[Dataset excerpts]
"""

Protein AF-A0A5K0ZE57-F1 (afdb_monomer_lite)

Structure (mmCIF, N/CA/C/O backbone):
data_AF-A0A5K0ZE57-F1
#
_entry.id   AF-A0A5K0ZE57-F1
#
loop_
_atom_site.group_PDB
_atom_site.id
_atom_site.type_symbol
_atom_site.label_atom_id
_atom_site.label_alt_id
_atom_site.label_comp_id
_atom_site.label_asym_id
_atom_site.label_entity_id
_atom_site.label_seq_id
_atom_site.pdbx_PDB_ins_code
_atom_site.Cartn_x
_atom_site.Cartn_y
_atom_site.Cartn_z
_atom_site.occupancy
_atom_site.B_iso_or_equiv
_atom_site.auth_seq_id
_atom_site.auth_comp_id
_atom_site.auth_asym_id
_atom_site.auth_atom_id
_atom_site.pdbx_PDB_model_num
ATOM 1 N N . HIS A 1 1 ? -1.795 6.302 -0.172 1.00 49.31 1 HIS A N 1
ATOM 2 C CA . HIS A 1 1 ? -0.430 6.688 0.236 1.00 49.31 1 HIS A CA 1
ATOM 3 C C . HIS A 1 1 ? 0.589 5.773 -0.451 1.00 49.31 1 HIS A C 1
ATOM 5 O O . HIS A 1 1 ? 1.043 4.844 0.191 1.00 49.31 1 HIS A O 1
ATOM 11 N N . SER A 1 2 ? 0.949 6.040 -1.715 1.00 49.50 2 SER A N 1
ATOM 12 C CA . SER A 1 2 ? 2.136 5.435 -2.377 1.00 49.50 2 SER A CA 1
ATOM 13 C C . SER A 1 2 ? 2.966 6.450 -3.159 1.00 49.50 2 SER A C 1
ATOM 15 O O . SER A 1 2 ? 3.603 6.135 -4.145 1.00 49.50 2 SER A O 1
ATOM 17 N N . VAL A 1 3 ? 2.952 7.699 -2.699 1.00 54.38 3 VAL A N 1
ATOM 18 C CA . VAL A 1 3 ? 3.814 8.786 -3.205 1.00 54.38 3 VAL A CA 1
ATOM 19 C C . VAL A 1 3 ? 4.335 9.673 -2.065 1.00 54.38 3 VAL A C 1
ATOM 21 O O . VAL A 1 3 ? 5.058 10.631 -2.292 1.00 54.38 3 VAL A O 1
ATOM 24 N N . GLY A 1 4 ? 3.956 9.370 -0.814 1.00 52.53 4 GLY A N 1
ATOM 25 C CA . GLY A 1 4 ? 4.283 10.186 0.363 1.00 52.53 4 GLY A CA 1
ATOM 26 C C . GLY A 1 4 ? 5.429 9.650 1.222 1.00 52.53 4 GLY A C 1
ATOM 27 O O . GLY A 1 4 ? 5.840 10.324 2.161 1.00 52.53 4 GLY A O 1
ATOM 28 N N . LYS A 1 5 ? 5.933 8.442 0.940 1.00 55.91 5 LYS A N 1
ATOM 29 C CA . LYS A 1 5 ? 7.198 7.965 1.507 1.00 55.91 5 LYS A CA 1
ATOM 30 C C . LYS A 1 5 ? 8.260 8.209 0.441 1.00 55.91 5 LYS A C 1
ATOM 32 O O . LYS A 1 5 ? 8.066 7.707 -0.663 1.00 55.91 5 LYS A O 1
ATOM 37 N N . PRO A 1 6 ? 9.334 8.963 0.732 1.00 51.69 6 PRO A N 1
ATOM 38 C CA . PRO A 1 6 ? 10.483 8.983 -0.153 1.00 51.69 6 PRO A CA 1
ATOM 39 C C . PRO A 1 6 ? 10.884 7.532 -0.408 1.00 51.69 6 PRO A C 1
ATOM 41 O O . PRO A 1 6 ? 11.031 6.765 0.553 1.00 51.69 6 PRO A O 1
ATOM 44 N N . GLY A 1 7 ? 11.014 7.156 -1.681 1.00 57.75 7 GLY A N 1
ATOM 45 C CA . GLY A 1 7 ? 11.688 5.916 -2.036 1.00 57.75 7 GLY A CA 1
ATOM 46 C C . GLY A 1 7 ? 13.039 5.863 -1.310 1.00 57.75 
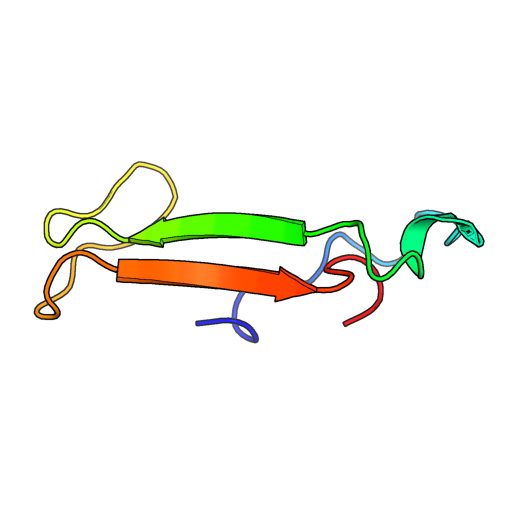7 GLY A C 1
ATOM 47 O O . GLY A 1 7 ? 13.610 6.919 -0.998 1.00 57.75 7 GLY A O 1
ATOM 48 N N . PRO A 1 8 ? 13.532 4.667 -0.945 1.00 56.97 8 PRO A N 1
ATOM 49 C CA . PRO A 1 8 ? 14.839 4.549 -0.313 1.00 56.97 8 PRO A CA 1
ATOM 50 C C . PRO A 1 8 ? 15.856 5.338 -1.140 1.00 56.97 8 PRO A C 1
ATOM 52 O O . PRO A 1 8 ? 15.885 5.205 -2.358 1.00 56.97 8 PRO A O 1
ATOM 55 N N . SER A 1 
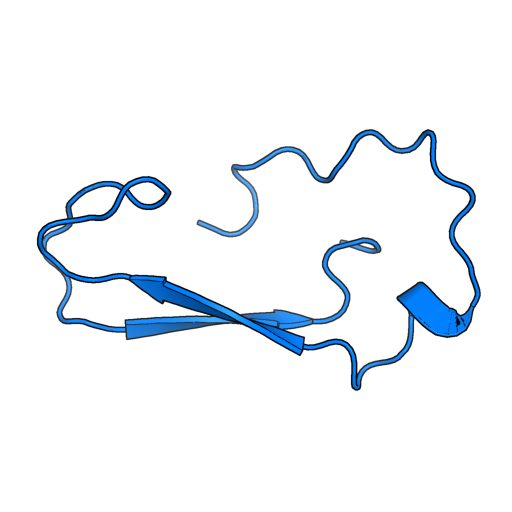9 ? 16.633 6.198 -0.474 1.00 56.09 9 SER A N 1
ATOM 56 C CA . SER A 1 9 ? 17.582 7.118 -1.107 1.00 56.09 9 SER A CA 1
ATOM 57 C C . SER A 1 9 ? 18.317 6.440 -2.263 1.00 56.09 9 SER A C 1
ATOM 59 O O . SER A 1 9 ? 18.938 5.397 -2.044 1.00 56.09 9 SER A O 1
ATOM 61 N N . ASN A 1 10 ? 18.248 7.056 -3.449 1.00 53.53 10 ASN A N 1
ATOM 62 C CA . ASN A 1 10 ? 18.713 6.592 -4.769 1.00 53.53 10 ASN A CA 1
ATOM 63 C C . ASN A 1 10 ? 20.224 6.259 -4.872 1.00 53.53 10 ASN A C 1
ATOM 65 O O . ASN A 1 10 ? 20.794 6.288 -5.955 1.00 53.53 10 ASN A O 1
ATOM 69 N N . SER A 1 11 ? 20.911 5.994 -3.761 1.00 55.00 11 SER A N 1
ATOM 70 C CA . SER A 1 11 ? 22.336 5.666 -3.696 1.00 55.00 11 SER A CA 1
ATOM 71 C C . SER A 1 11 ? 22.619 4.160 -3.706 1.00 55.00 11 SER A C 1
ATOM 73 O O . SER A 1 11 ? 23.746 3.757 -3.426 1.00 55.00 11 SER A O 1
ATOM 75 N N . ARG A 1 12 ? 21.613 3.308 -3.935 1.00 59.03 12 ARG A N 1
ATOM 76 C CA . ARG A 1 12 ? 21.826 1.877 -4.175 1.00 59.03 12 ARG A CA 1
ATOM 77 C C . ARG A 1 12 ? 21.811 1.656 -5.681 1.00 59.03 12 ARG A C 1
ATOM 79 O O . ARG A 1 12 ? 20.802 1.953 -6.307 1.00 59.03 12 ARG A O 1
ATOM 86 N N . ASP A 1 13 ? 22.918 1.159 -6.236 1.00 64.62 13 ASP A N 1
ATOM 87 C CA . ASP A 1 13 ? 22.982 0.707 -7.629 1.00 64.62 13 ASP A CA 1
ATOM 88 C C . ASP A 1 13 ? 21.810 -0.238 -7.904 1.00 64.62 13 ASP A C 1
ATOM 90 O O . ASP A 1 13 ? 21.763 -1.347 -7.361 1.00 64.62 13 ASP A O 1
ATOM 94 N N . LEU A 1 14 ? 20.856 0.231 -8.711 1.00 62.62 14 LEU A N 1
ATOM 95 C CA . LEU A 1 14 ? 19.690 -0.548 -9.106 1.00 62.62 14 LEU A CA 1
ATOM 96 C C . LEU A 1 14 ? 20.174 -1.741 -9.926 1.00 62.62 14 LEU A C 1
ATOM 98 O O . LEU A 1 14 ? 20.812 -1.590 -10.972 1.00 62.62 14 LEU A O 1
ATOM 102 N N . ARG A 1 15 ? 19.894 -2.947 -9.442 1.00 66.00 15 ARG A N 1
ATOM 103 C CA . ARG A 1 15 ? 20.212 -4.190 -10.145 1.00 66.00 15 ARG A CA 1
ATOM 104 C C . ARG A 1 15 ? 19.048 -4.538 -11.063 1.00 66.00 15 ARG A C 1
ATOM 106 O O . ARG A 1 15 ? 17.904 -4.200 -10.788 1.00 66.00 15 ARG A O 1
ATOM 113 N N . ALA A 1 16 ? 19.310 -5.293 -12.129 1.00 67.50 16 ALA A N 1
ATOM 114 C CA . ALA A 1 16 ? 18.252 -5.764 -13.034 1.00 67.50 16 ALA A CA 1
ATOM 115 C C . ALA A 1 16 ? 17.125 -6.524 -12.297 1.00 67.50 16 ALA A C 1
ATOM 117 O O . ALA A 1 16 ? 15.973 -6.485 -12.719 1.00 67.50 16 ALA A O 1
ATOM 118 N N . SER A 1 17 ? 17.448 -7.163 -11.168 1.00 67.38 17 SER A N 1
ATOM 119 C CA . SER A 1 17 ? 16.492 -7.826 -10.275 1.00 67.38 17 SER A CA 1
ATOM 120 C C . SER A 1 17 ? 15.463 -6.879 -9.641 1.00 67.38 17 SER A C 1
ATOM 122 O O . SER A 1 17 ? 14.364 -7.327 -9.339 1.00 67.38 17 SER A O 1
ATOM 124 N N . ASP A 1 18 ? 15.765 -5.586 -9.484 1.00 66.06 18 ASP A N 1
ATOM 125 C CA . ASP A 1 18 ? 14.848 -4.600 -8.883 1.00 66.06 18 ASP A CA 1
ATOM 126 C C . ASP A 1 18 ? 13.677 -4.237 -9.817 1.00 66.06 18 ASP A C 1
ATOM 128 O O . ASP A 1 18 ? 12.661 -3.696 -9.381 1.00 66.06 18 ASP A O 1
ATOM 132 N N . PHE A 1 19 ? 13.802 -4.578 -11.104 1.00 67.31 19 PHE A N 1
ATOM 133 C CA . PHE A 1 19 ? 12.746 -4.465 -12.108 1.00 67.31 19 PHE A CA 1
ATOM 134 C C . PHE A 1 19 ? 11.930 -5.754 -12.255 1.00 67.31 19 PHE A C 1
ATOM 136 O O . PHE A 1 19 ? 11.055 -5.803 -13.122 1.00 67.31 19 PHE A O 1
ATOM 143 N N . ASP A 1 20 ? 12.195 -6.803 -11.464 1.00 69.25 20 ASP A N 1
ATOM 144 C CA . ASP A 1 20 ? 11.418 -8.038 -11.553 1.00 69.25 20 ASP A CA 1
ATOM 145 C C . ASP A 1 20 ? 9.967 -7.754 -11.118 1.00 69.25 20 ASP A C 1
ATOM 147 O O . ASP A 1 20 ? 9.714 -7.478 -9.945 1.00 69.25 20 ASP A O 1
ATOM 151 N N . PRO A 1 21 ? 8.970 -7.867 -12.017 1.00 65.75 21 PRO A N 1
ATOM 152 C CA . PRO A 1 21 ? 7.569 -7.641 -11.671 1.00 65.75 21 PRO A CA 1
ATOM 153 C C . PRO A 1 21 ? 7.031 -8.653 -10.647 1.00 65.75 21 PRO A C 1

"""

WHAT THE TASK ASKS:
What is needed is an exact copy of the lines above, from the one holding "7 GLY A C 1" down to the one holding "ATOM 69 N N", with those two included and the pictures left out.

RESPONSE TO THIS TASK:
7 GLY A C 1
ATOM 47 O O . GLY A 1 7 ? 13.610 6.919 -0.998 1.00 57.75 7 GLY A O 1
ATOM 48 N N . PRO A 1 8 ? 13.532 4.667 -0.945 1.00 56.97 8 PRO A N 1
ATOM 49 C CA . PRO A 1 8 ? 14.839 4.549 -0.313 1.00 56.97 8 PRO A CA 1
ATOM 50 C C . PRO A 1 8 ? 15.856 5.338 -1.140 1.00 56.97 8 PRO A C 1
ATOM 52 O O . PRO A 1 8 ? 15.885 5.205 -2.358 1.00 56.97 8 PRO A O 1
ATOM 55 N N . SER A 1 
9 ? 16.633 6.198 -0.474 1.00 56.09 9 SER A N 1
ATOM 56 C CA . SER A 1 9 ? 17.582 7.118 -1.107 1.00 56.09 9 SER A CA 1
ATOM 57 C C . SER A 1 9 ? 18.317 6.440 -2.263 1.00 56.09 9 SER A C 1
ATOM 59 O O . SER A 1 9 ? 18.938 5.397 -2.044 1.00 56.09 9 SER A O 1
ATOM 61 N N . ASN A 1 10 ? 18.248 7.056 -3.449 1.00 53.53 10 ASN A N 1
ATOM 62 C CA . ASN A 1 10 ? 18.713 6.592 -4.769 1.00 53.53 10 ASN A CA 1
ATOM 63 C C . ASN A 1 10 ? 20.224 6.259 -4.872 1.00 53.53 10 ASN A C 1
ATOM 65 O O . ASN A 1 10 ? 20.794 6.288 -5.955 1.00 53.53 10 ASN A O 1
ATOM 69 N N . SER A 1 11 ? 20.911 5.994 -3.761 1.00 55.00 11 SER A N 1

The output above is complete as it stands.